I find it funny you calling them lazy when they consistently publish pieces with tests of far more games than the vast majority of other sites/channels and do not just rely on built in benchmarks. This takes an enormous amount of time, far more than most anyone else is willing to put in. Even if they had only done a limited amount of games, it's not lazy, it's sticking to their testing methodology between tests which is exactly what they should do. Reviewers don't have infinite time and again, it's not their responsibility to completely debug any results that seem off. It is their responsibility to ensure consistent testing methodology and to triple check all of their settings and methods to make sure nothing is wrong on their end. If they've done that (which they say they have) then they should publish. The community can give feedback and are free to try to replicate their results. I still haven't heard anyone point out what they've done that is obviously flawed. They just point to a number and think it's too big. If anything, my complaint would be that they are using system power consumption to compare CPU efficiency in the first place because of the large amount of variables you can't really control to say which CPU is more efficient in this instance. I typically ignore system consumption numbers for CPU tests for this reason.

They're the only ones that seem to have this particular issue. The scheduler isn't random, it's deterministic. If it's actually a bug with the scheduler it should be reproducible by others.

I'm sure it's not actually random, I wasn't using that word in a technical or strict sense.

But the exact cause of the issue is besides the point. You have a hypothesis right here - that it's a scheduling issue. It would be absolutely trivial for HWUB to disable E-cores, rerun the test, and make a conclusion on that hypothesis. Yet they couldn't be bothered to put in that minimal amount of effort?

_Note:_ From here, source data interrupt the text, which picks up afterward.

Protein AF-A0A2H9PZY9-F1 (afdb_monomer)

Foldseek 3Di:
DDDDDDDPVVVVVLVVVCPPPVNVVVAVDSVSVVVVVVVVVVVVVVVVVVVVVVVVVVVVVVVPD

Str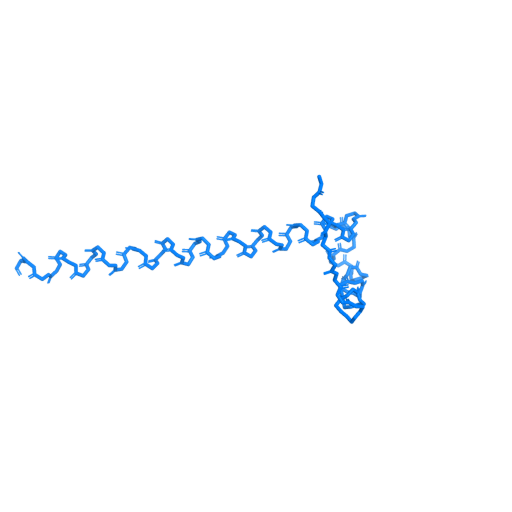ucture (mmCIF, N/CA/C/O backbone):
data_AF-A0A2H9PZY9-F1
#
_entry.id   AF-A0A2H9PZY9-F1
#
loop_
_atom_site.group_PDB
_atom_site.id
_atom_site.type_symbol
_atom_site.label_atom_id
_atom_site.label_alt_id
_atom_site.label_comp_id
_atom_site.label_asym_id
_atom_site.label_entity_id
_atom_site.label_seq_id
_atom_site.pdbx_PDB_ins_code
_atom_site.Cartn_x
_atom_site.Cartn_y
_atom_site.Cartn_z
_atom_site.occupancy
_atom_site.B_iso_or_equiv
_atom_site.auth_seq_id
_atom_site.auth_comp_id
_atom_site.auth_asym_id
_atom_site.auth_atom_id
_atom_site.pdbx_PDB_model_num
ATOM 1 N N . MET A 1 1 ? -2.931 -17.125 3.787 1.00 70.56 1 MET A N 1
ATOM 2 C CA . MET A 1 1 ? -2.543 -15.911 3.035 1.00 70.56 1 MET A CA 1
ATOM 3 C C . MET A 1 1 ? -3.779 -15.385 2.329 1.00 70.56 1 MET A C 1
ATOM 5 O O . MET A 1 1 ? -4.371 -16.135 1.565 1.00 70.56 1 MET A O 1
ATOM 9 N N . GLY A 1 2 ? -4.205 -14.156 2.622 1.00 78.12 2 GLY A N 1
ATOM 10 C CA . GLY A 1 2 ? -5.264 -13.506 1.849 1.00 78.12 2 GLY A CA 1
ATOM 11 C C . GLY A 1 2 ? -4.686 -12.977 0.539 1.00 78.12 2 GLY A C 1
ATOM 12 O O . GLY A 1 2 ? -3.640 -12.332 0.558 1.00 78.12 2 GLY A O 1
ATOM 13 N N . VAL A 1 3 ? -5.334 -13.270 -0.586 1.00 85.06 3 VAL A N 1
ATOM 14 C CA . VAL A 1 3 ? -4.965 -12.708 -1.890 1.00 85.06 3 VAL A CA 1
ATOM 15 C C . VAL A 1 3 ? -5.931 -11.576 -2.197 1.00 85.06 3 VAL A C 1
ATOM 17 O O . VAL A 1 3 ? -7.144 -11.770 -2.164 1.00 85.06 3 VAL A O 1
ATOM 20 N N . VAL A 1 4 ? -5.394 -10.399 -2.505 1.00 87.38 4 VAL A N 1
ATOM 21 C CA . VAL A 1 4 ? -6.183 -9.230 -2.896 1.00 87.38 4 VAL A CA 1
ATOM 22 C C . VAL A 1 4 ? -5.921 -8.948 -4.367 1.00 87.38 4 VAL A C 1
ATOM 24 O O . VAL A 1 4 ? -4.770 -8.916 -4.803 1.00 87.38 4 VAL A O 1
ATOM 27 N N . ARG A 1 5 ? -6.992 -8.753 -5.137 1.00 91.25 5 ARG A N 1
ATOM 28 C CA . ARG A 1 5 ? -6.900 -8.270 -6.516 1.00 91.25 5 ARG A CA 1
ATOM 29 C C . ARG A 1 5 ? -6.944 -6.750 -6.498 1.00 91.25 5 ARG A C 1
ATOM 31 O O . ARG A 1 5 ? -7.823 -6.168 -5.871 1.00 91.25 5 ARG A O 1
ATOM 38 N N . ILE A 1 6 ? -5.997 -6.135 -7.188 1.00 91.06 6 ILE A N 1
ATOM 39 C CA . ILE A 1 6 ? -5.934 -4.691 -7.390 1.00 91.06 6 ILE A CA 1
ATOM 40 C C . ILE A 1 6 ? -6.048 -4.406 -8.878 1.00 91.06 6 ILE A C 1
ATOM 42 O O . ILE A 1 6 ? -5.522 -5.161 -9.693 1.00 91.06 6 ILE A O 1
ATOM 46 N N . ASP A 1 7 ? -6.754 -3.330 -9.206 1.00 95.06 7 ASP A N 1
ATOM 47 C CA . ASP A 1 7 ? -6.895 -2.869 -10.580 1.00 95.06 7 ASP A CA 1
ATOM 48 C C . ASP A 1 7 ? -5.538 -2.448 -11.172 1.00 95.06 7 ASP A C 1
ATOM 50 O O . ASP A 1 7 ? -4.659 -1.933 -10.467 1.00 95.06 7 ASP A O 1
ATOM 54 N N . ASP A 1 8 ? -5.376 -2.634 -12.481 1.00 95.06 8 ASP A N 1
ATOM 55 C CA . ASP A 1 8 ? -4.133 -2.326 -13.189 1.00 95.06 8 ASP A CA 1
ATOM 56 C C . ASP A 1 8 ? -3.785 -0.833 -13.144 1.00 95.06 8 ASP A C 1
ATOM 58 O O . ASP A 1 8 ? -2.604 -0.467 -13.090 1.00 95.06 8 ASP A O 1
ATOM 62 N N . GLY A 1 9 ? -4.789 0.047 -13.143 1.00 96.75 9 GLY A N 1
ATOM 63 C CA . GLY A 1 9 ? -4.599 1.487 -13.005 1.00 96.75 9 GLY A CA 1
ATOM 64 C C . GLY A 1 9 ? -3.999 1.840 -11.647 1.00 96.75 9 GLY A C 1
ATOM 65 O O . GLY A 1 9 ? -2.991 2.553 -11.578 1.00 96.75 9 GLY A O 1
ATOM 66 N N . LEU A 1 10 ? -4.551 1.265 -10.577 1.00 92.44 10 LEU A N 1
ATOM 67 C CA . LEU A 1 10 ? -4.041 1.444 -9.218 1.00 92.44 10 LEU A CA 1
ATOM 68 C C . LEU A 1 10 ? -2.621 0.882 -9.078 1.00 92.44 10 LEU A C 1
ATOM 70 O O . LEU A 1 10 ? -1.737 1.547 -8.536 1.00 92.44 10 LEU A O 1
ATOM 74 N N . LEU A 1 11 ? -2.363 -0.307 -9.632 1.00 92.75 11 LEU A N 1
ATOM 75 C CA . LEU A 1 11 ? -1.030 -0.910 -9.624 1.00 92.75 11 LEU A CA 1
ATOM 76 C C . LEU A 1 11 ? 0.007 -0.010 -10.314 1.00 92.75 11 LEU A C 1
ATOM 78 O O . LEU A 1 11 ? 1.132 0.130 -9.825 1.00 92.75 11 LEU A O 1
ATOM 82 N N . AR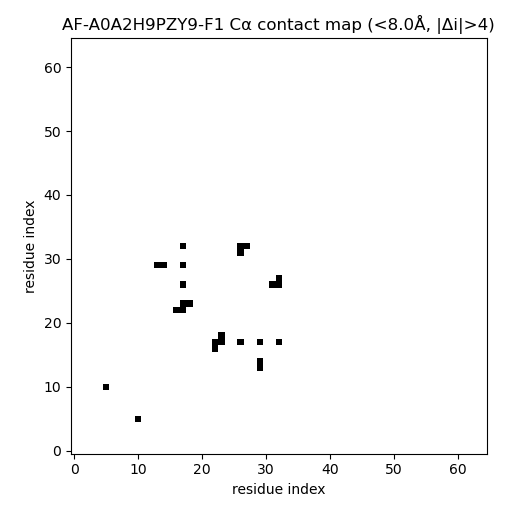G A 1 12 ? -0.351 0.629 -11.436 1.00 93.88 12 ARG A N 1
ATOM 83 C CA . ARG A 1 12 ? 0.533 1.577 -12.135 1.00 93.88 12 ARG A CA 1
ATOM 84 C C . ARG A 1 12 ? 0.826 2.814 -11.292 1.00 93.88 12 ARG A C 1
ATOM 86 O O . ARG A 1 12 ? 1.975 3.250 -11.267 1.00 93.88 12 ARG A O 1
ATOM 93 N N . GLN A 1 13 ? -0.173 3.368 -10.611 1.00 91.50 13 GLN A N 1
ATOM 94 C CA . GLN A 1 13 ? 0.011 4.525 -9.730 1.00 91.50 13 GLN A CA 1
ATOM 95 C C . GLN A 1 13 ? 0.920 4.187 -8.543 1.00 91.50 13 GLN A C 1
ATOM 97 O O . GL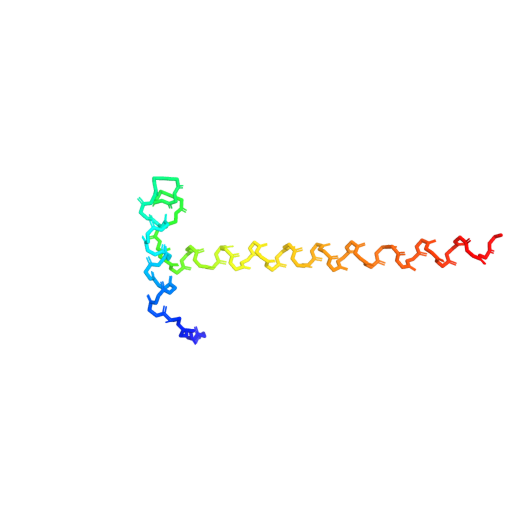N A 1 13 ? 1.891 4.899 -8.299 1.00 91.50 13 GLN A O 1
ATOM 102 N N . LEU A 1 14 ? 0.691 3.047 -7.883 1.00 89.94 14 LEU A N 1
ATOM 103 C CA . LEU A 1 14 ? 1.533 2.575 -6.780 1.00 89.94 14 LEU A CA 1
ATOM 104 C C . LEU A 1 14 ? 2.986 2.362 -7.217 1.00 89.94 14 LEU A C 1
ATOM 106 O O . LEU A 1 14 ? 3.908 2.785 -6.526 1.00 89.94 14 LEU A O 1
ATOM 110 N N . LYS A 1 15 ? 3.212 1.766 -8.395 1.00 88.94 15 LYS A N 1
ATOM 111 C CA . LYS A 1 15 ? 4.564 1.603 -8.953 1.00 88.94 15 LYS A CA 1
ATOM 112 C C . LYS A 1 15 ? 5.237 2.934 -9.286 1.00 88.94 15 LYS A C 1
ATOM 114 O O . LYS A 1 15 ? 6.456 3.012 -9.189 1.00 88.94 15 LYS A O 1
ATOM 119 N N . LYS A 1 16 ? 4.484 3.955 -9.713 1.00 89.75 16 LYS A N 1
ATOM 120 C CA . LYS A 1 16 ? 5.034 5.301 -9.943 1.00 89.75 16 LYS A CA 1
ATOM 121 C C . LYS A 1 16 ? 5.458 5.949 -8.626 1.00 89.75 16 LYS A C 1
ATOM 123 O O . LYS A 1 16 ? 6.577 6.433 -8.558 1.00 89.75 16 LYS A O 1
ATOM 128 N N . LEU A 1 17 ? 4.622 5.872 -7.590 1.00 87.06 17 LEU A N 1
ATOM 129 C CA . LEU A 1 17 ? 4.946 6.386 -6.254 1.00 87.06 17 LEU A CA 1
ATOM 130 C C . LEU A 1 17 ? 6.176 5.694 -5.655 1.00 87.06 17 LEU A C 1
ATOM 132 O O . LEU A 1 17 ? 7.055 6.354 -5.125 1.00 87.06 17 LEU A O 1
ATOM 136 N N . LEU A 1 18 ? 6.299 4.374 -5.811 1.00 85.31 18 LEU A N 1
ATOM 137 C CA . LEU A 1 18 ? 7.453 3.621 -5.305 1.00 85.31 18 LEU A CA 1
ATOM 138 C C . LEU A 1 18 ? 8.778 3.974 -6.010 1.00 85.31 18 LEU A C 1
ATOM 140 O O . LEU A 1 18 ? 9.850 3.684 -5.487 1.00 85.31 18 LEU A O 1
ATOM 144 N N . LYS A 1 19 ? 8.720 4.546 -7.221 1.00 83.94 19 LYS A N 1
ATOM 145 C CA . LYS A 1 19 ? 9.912 5.014 -7.947 1.00 83.94 19 LYS A CA 1
ATOM 146 C C . LYS A 1 19 ? 10.405 6.375 -7.464 1.00 83.94 19 LYS A C 1
ATOM 148 O O . LYS A 1 19 ? 11.538 6.715 -7.791 1.00 83.94 19 LYS A O 1
ATOM 153 N N . ASP A 1 20 ? 9.579 7.120 -6.737 1.00 82.62 20 ASP A N 1
ATOM 154 C CA . ASP A 1 20 ? 9.980 8.378 -6.120 1.00 82.62 20 ASP A CA 1
ATOM 155 C C . ASP A 1 20 ? 11.054 8.111 -5.051 1.00 82.62 20 ASP A C 1
ATOM 157 O O . ASP A 1 20 ? 10.977 7.114 -4.321 1.00 82.62 20 ASP A O 1
ATOM 161 N N . GLU A 1 21 ? 12.084 8.957 -4.979 1.00 70.75 21 GLU A N 1
ATOM 162 C CA . GLU A 1 21 ? 13.262 8.705 -4.134 1.00 70.75 21 GLU A CA 1
ATOM 163 C C . GLU A 1 21 ? 12.903 8.626 -2.647 1.00 70.75 21 GLU A C 1
ATOM 165 O O . GLU A 1 21 ? 13.504 7.842 -1.910 1.00 70.75 21 GLU A O 1
ATOM 170 N N . GLU A 1 22 ? 11.862 9.349 -2.231 1.00 77.31 22 GLU A N 1
ATOM 171 C CA . GLU A 1 22 ? 11.343 9.335 -0.862 1.00 77.31 22 GLU A CA 1
ATOM 172 C C . GLU A 1 22 ? 10.834 7.944 -0.437 1.00 77.31 22 GLU A C 1
ATOM 174 O O . GLU A 1 22 ? 10.980 7.528 0.716 1.00 77.31 22 GLU A O 1
ATOM 179 N N . TYR A 1 23 ? 10.266 7.183 -1.376 1.00 73.38 23 TYR A N 1
ATOM 180 C CA . TYR A 1 23 ? 9.611 5.905 -1.093 1.00 73.38 23 TYR A CA 1
ATOM 181 C C . TYR A 1 23 ? 10.453 4.691 -1.476 1.00 73.38 23 TYR A C 1
ATOM 183 O O . TYR A 1 23 ? 10.320 3.633 -0.852 1.00 73.38 23 TYR A O 1
ATOM 191 N N . LYS A 1 24 ? 11.350 4.840 -2.455 1.00 67.25 24 LYS A N 1
ATOM 192 C CA . LYS A 1 24 ? 12.180 3.754 -2.988 1.00 67.25 24 LYS A CA 1
ATOM 193 C C . LYS A 1 24 ? 13.060 3.090 -1.927 1.00 67.25 24 LYS A C 1
ATOM 195 O O . LYS A 1 24 ? 13.196 1.870 -1.927 1.00 67.25 24 LYS A O 1
ATOM 200 N N . TYR A 1 25 ? 13.644 3.873 -1.020 1.00 69.25 25 TYR A N 1
ATOM 201 C CA . TYR A 1 25 ? 14.521 3.352 0.039 1.00 69.25 25 TYR A CA 1
ATOM 202 C C . TYR A 1 25 ? 13.766 2.961 1.311 1.00 69.25 25 TYR A C 1
ATOM 204 O O . TYR A 1 25 ? 14.266 2.176 2.112 1.00 69.25 25 TYR A O 1
ATOM 212 N N . LYS A 1 26 ? 12.547 3.482 1.488 1.00 77.88 26 LYS A N 1
ATOM 213 C CA . LYS A 1 26 ? 11.712 3.210 2.660 1.00 77.88 26 LYS A CA 1
ATOM 214 C C . LYS A 1 26 ? 10.971 1.876 2.549 1.00 77.88 26 LYS A C 1
ATOM 216 O O . LYS A 1 26 ? 10.701 1.242 3.569 1.00 77.88 26 LYS A O 1
ATOM 221 N N . TYR A 1 27 ? 10.655 1.435 1.329 1.00 82.12 27 TYR A N 1
ATOM 222 C CA . TYR A 1 27 ? 9.822 0.257 1.097 1.00 82.12 27 TYR A CA 1
ATOM 223 C C . TYR A 1 27 ? 10.466 -0.727 0.105 1.00 82.12 27 TYR A C 1
ATOM 225 O O . TYR A 1 27 ? 10.471 -0.472 -1.098 1.00 82.12 27 TYR A O 1
ATOM 233 N N . PRO A 1 28 ? 10.945 -1.898 0.569 1.00 80.31 28 PRO A N 1
ATOM 234 C CA . PRO A 1 28 ? 11.695 -2.842 -0.268 1.00 80.31 28 PRO A CA 1
ATOM 235 C C . PRO A 1 28 ? 10.828 -3.578 -1.301 1.00 80.31 28 PRO A C 1
ATOM 237 O O . PRO A 1 28 ? 11.350 -4.197 -2.225 1.00 80.31 28 PRO A O 1
ATOM 240 N N . SER A 1 29 ? 9.500 -3.549 -1.153 1.00 87.69 29 SER A N 1
ATOM 241 C CA . SER A 1 29 ? 8.571 -4.170 -2.095 1.00 87.69 29 SER A CA 1
ATOM 242 C C . SER A 1 29 ? 7.241 -3.424 -2.149 1.00 87.69 29 SER A C 1
ATOM 244 O O . SER A 1 29 ? 6.842 -2.757 -1.192 1.00 87.69 29 SER A O 1
ATOM 246 N N . ILE A 1 30 ? 6.506 -3.608 -3.249 1.00 88.00 30 ILE A N 1
ATOM 247 C CA . ILE A 1 30 ? 5.149 -3.065 -3.382 1.00 88.00 30 ILE A CA 1
ATOM 248 C C . ILE A 1 30 ? 4.189 -3.644 -2.336 1.00 88.00 30 ILE A C 1
ATOM 250 O O . ILE A 1 30 ? 3.313 -2.936 -1.854 1.00 88.00 30 ILE A O 1
ATOM 254 N N . ALA A 1 31 ? 4.381 -4.903 -1.934 1.00 88.69 31 ALA A N 1
ATOM 255 C CA . ALA A 1 31 ? 3.579 -5.527 -0.887 1.00 88.69 31 ALA A CA 1
ATOM 256 C C . ALA A 1 31 ? 3.825 -4.854 0.472 1.00 88.69 31 ALA A C 1
ATOM 258 O O . ALA A 1 31 ? 2.877 -4.503 1.169 1.00 88.69 31 ALA A O 1
ATOM 259 N N . SER A 1 32 ? 5.093 -4.610 0.820 1.00 89.00 32 SER A N 1
ATOM 260 C CA . SER A 1 32 ? 5.470 -3.885 2.039 1.00 89.00 32 SER A CA 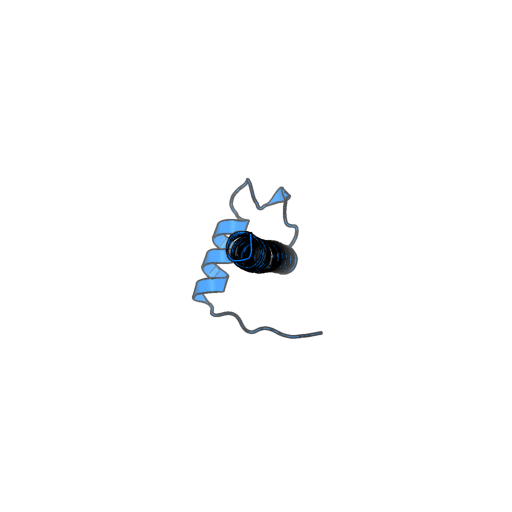1
ATOM 261 C C . SER A 1 32 ? 4.896 -2.468 2.044 1.00 89.00 32 SER A C 1
ATOM 263 O O . SER A 1 32 ? 4.352 -2.035 3.055 1.00 89.00 32 SER A O 1
ATOM 265 N N . PHE A 1 33 ? 4.963 -1.780 0.902 1.00 90.25 33 PHE A N 1
ATOM 266 C CA . PHE A 1 33 ? 4.399 -0.445 0.737 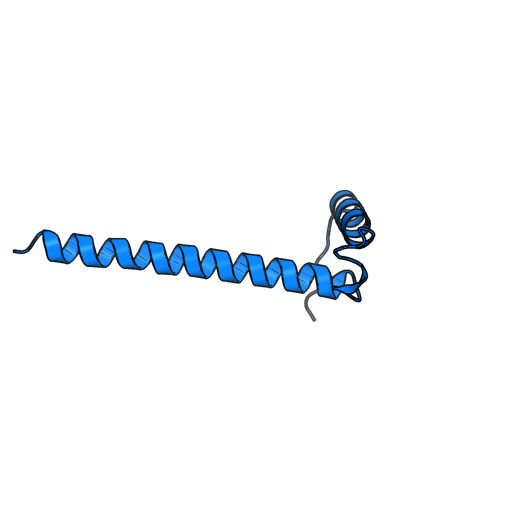1.00 90.25 33 PHE A CA 1
ATOM 267 C C . PHE A 1 33 ? 2.886 -0.421 0.986 1.00 90.25 33 PHE A C 1
ATOM 269 O O . PHE A 1 33 ? 2.4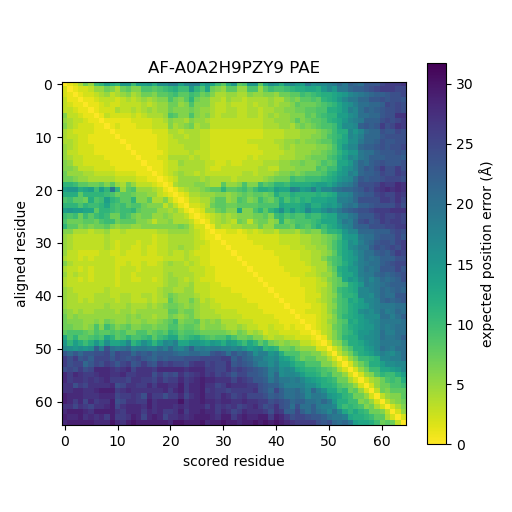09 0.351 1.814 1.00 90.25 33 PHE A O 1
ATOM 276 N N . ILE A 1 34 ? 2.137 -1.315 0.330 1.00 90.75 34 ILE A N 1
ATOM 277 C CA . ILE A 1 34 ? 0.679 -1.413 0.488 1.00 90.75 34 ILE A CA 1
ATOM 278 C C . ILE A 1 34 ? 0.310 -1.742 1.937 1.00 90.75 34 ILE A C 1
ATOM 280 O O . ILE A 1 34 ? -0.578 -1.102 2.494 1.00 90.75 34 ILE A O 1
ATOM 284 N N . ASN A 1 35 ? 0.999 -2.699 2.564 1.00 89.88 35 ASN A N 1
ATOM 285 C CA . ASN A 1 35 ? 0.707 -3.106 3.938 1.00 89.88 35 ASN A CA 1
ATOM 286 C C . ASN A 1 35 ? 0.873 -1.952 4.934 1.00 89.88 35 ASN A C 1
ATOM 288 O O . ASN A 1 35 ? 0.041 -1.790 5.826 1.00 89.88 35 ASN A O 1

I don't understand why people insist they're such a reputable outlet while defending their unwillingness to put even a minimal amount of effort into validating their results.

Maybe they will investigate further, I hope they do, but let's just say that it is a bug with the hybrid setup, does that make their results invalid just because they didn't figure out what was causing it? The only way the result is invalid is if they made a mistake with their setup or how they tested. If they've retested 5 times and had the same results, that's an honest effort to make sure that the issue isn't on their end. No one is perfect and everyone can make mistakes, even after retesting, but that doesn't mean we automatically assume it's their mistake and label their results invalid. JT tested a larger number of games and had similar overall results but no one seems to be calling out that channel. TPUs gaming summary rankings had some significant shifts over short periods of time and significant shifts again when they tested a larger set of games, but no one seems to find these things interesting. It's weird to me that people get so up in arms over which tests are valid because it shows one side or the other winning by a meaningless amount.

eek2121 · Dec 10, 2022

Carfax83 said:
Well I definitely agree with you about this. We don't have enough data to really come to a final conclusion about what happened. In the end it doesn't really matter. I've already unsubscribed from HWUB and if anyone asks me whether they are a quality reviewer I will tell them no. Quality reviewers don't publish anomalous results without investigating what, why, how and when until they come up with a reasonable explanation.

CapFrameX's twitter account posted performance numbers for Plague Requiem and they found poor performance on the 7950x compared to the 13900K in a populated area of the game. And since I own the game, I posted screenshots with MSI Afterburner of what I thought was the area in question, but it turns out the area that CapFrameX was referring to was in a much later chapter. The area that I investigated was in the early part of the game and I found out that it had occlusion culling issues that caused low GPU usage without spiking CPU usage, which ruled out a CPU bottleneck. I'm sure it was occlusion culling related as the camera angle had a strong impact on the framerate.

Anyway, I think I'm in the chapter now that CapFrameX was alluding to so when I get to the particular area, I will do a framerate analysis and see if there is any shenanigans going on that could explain the low performance on the 7950x.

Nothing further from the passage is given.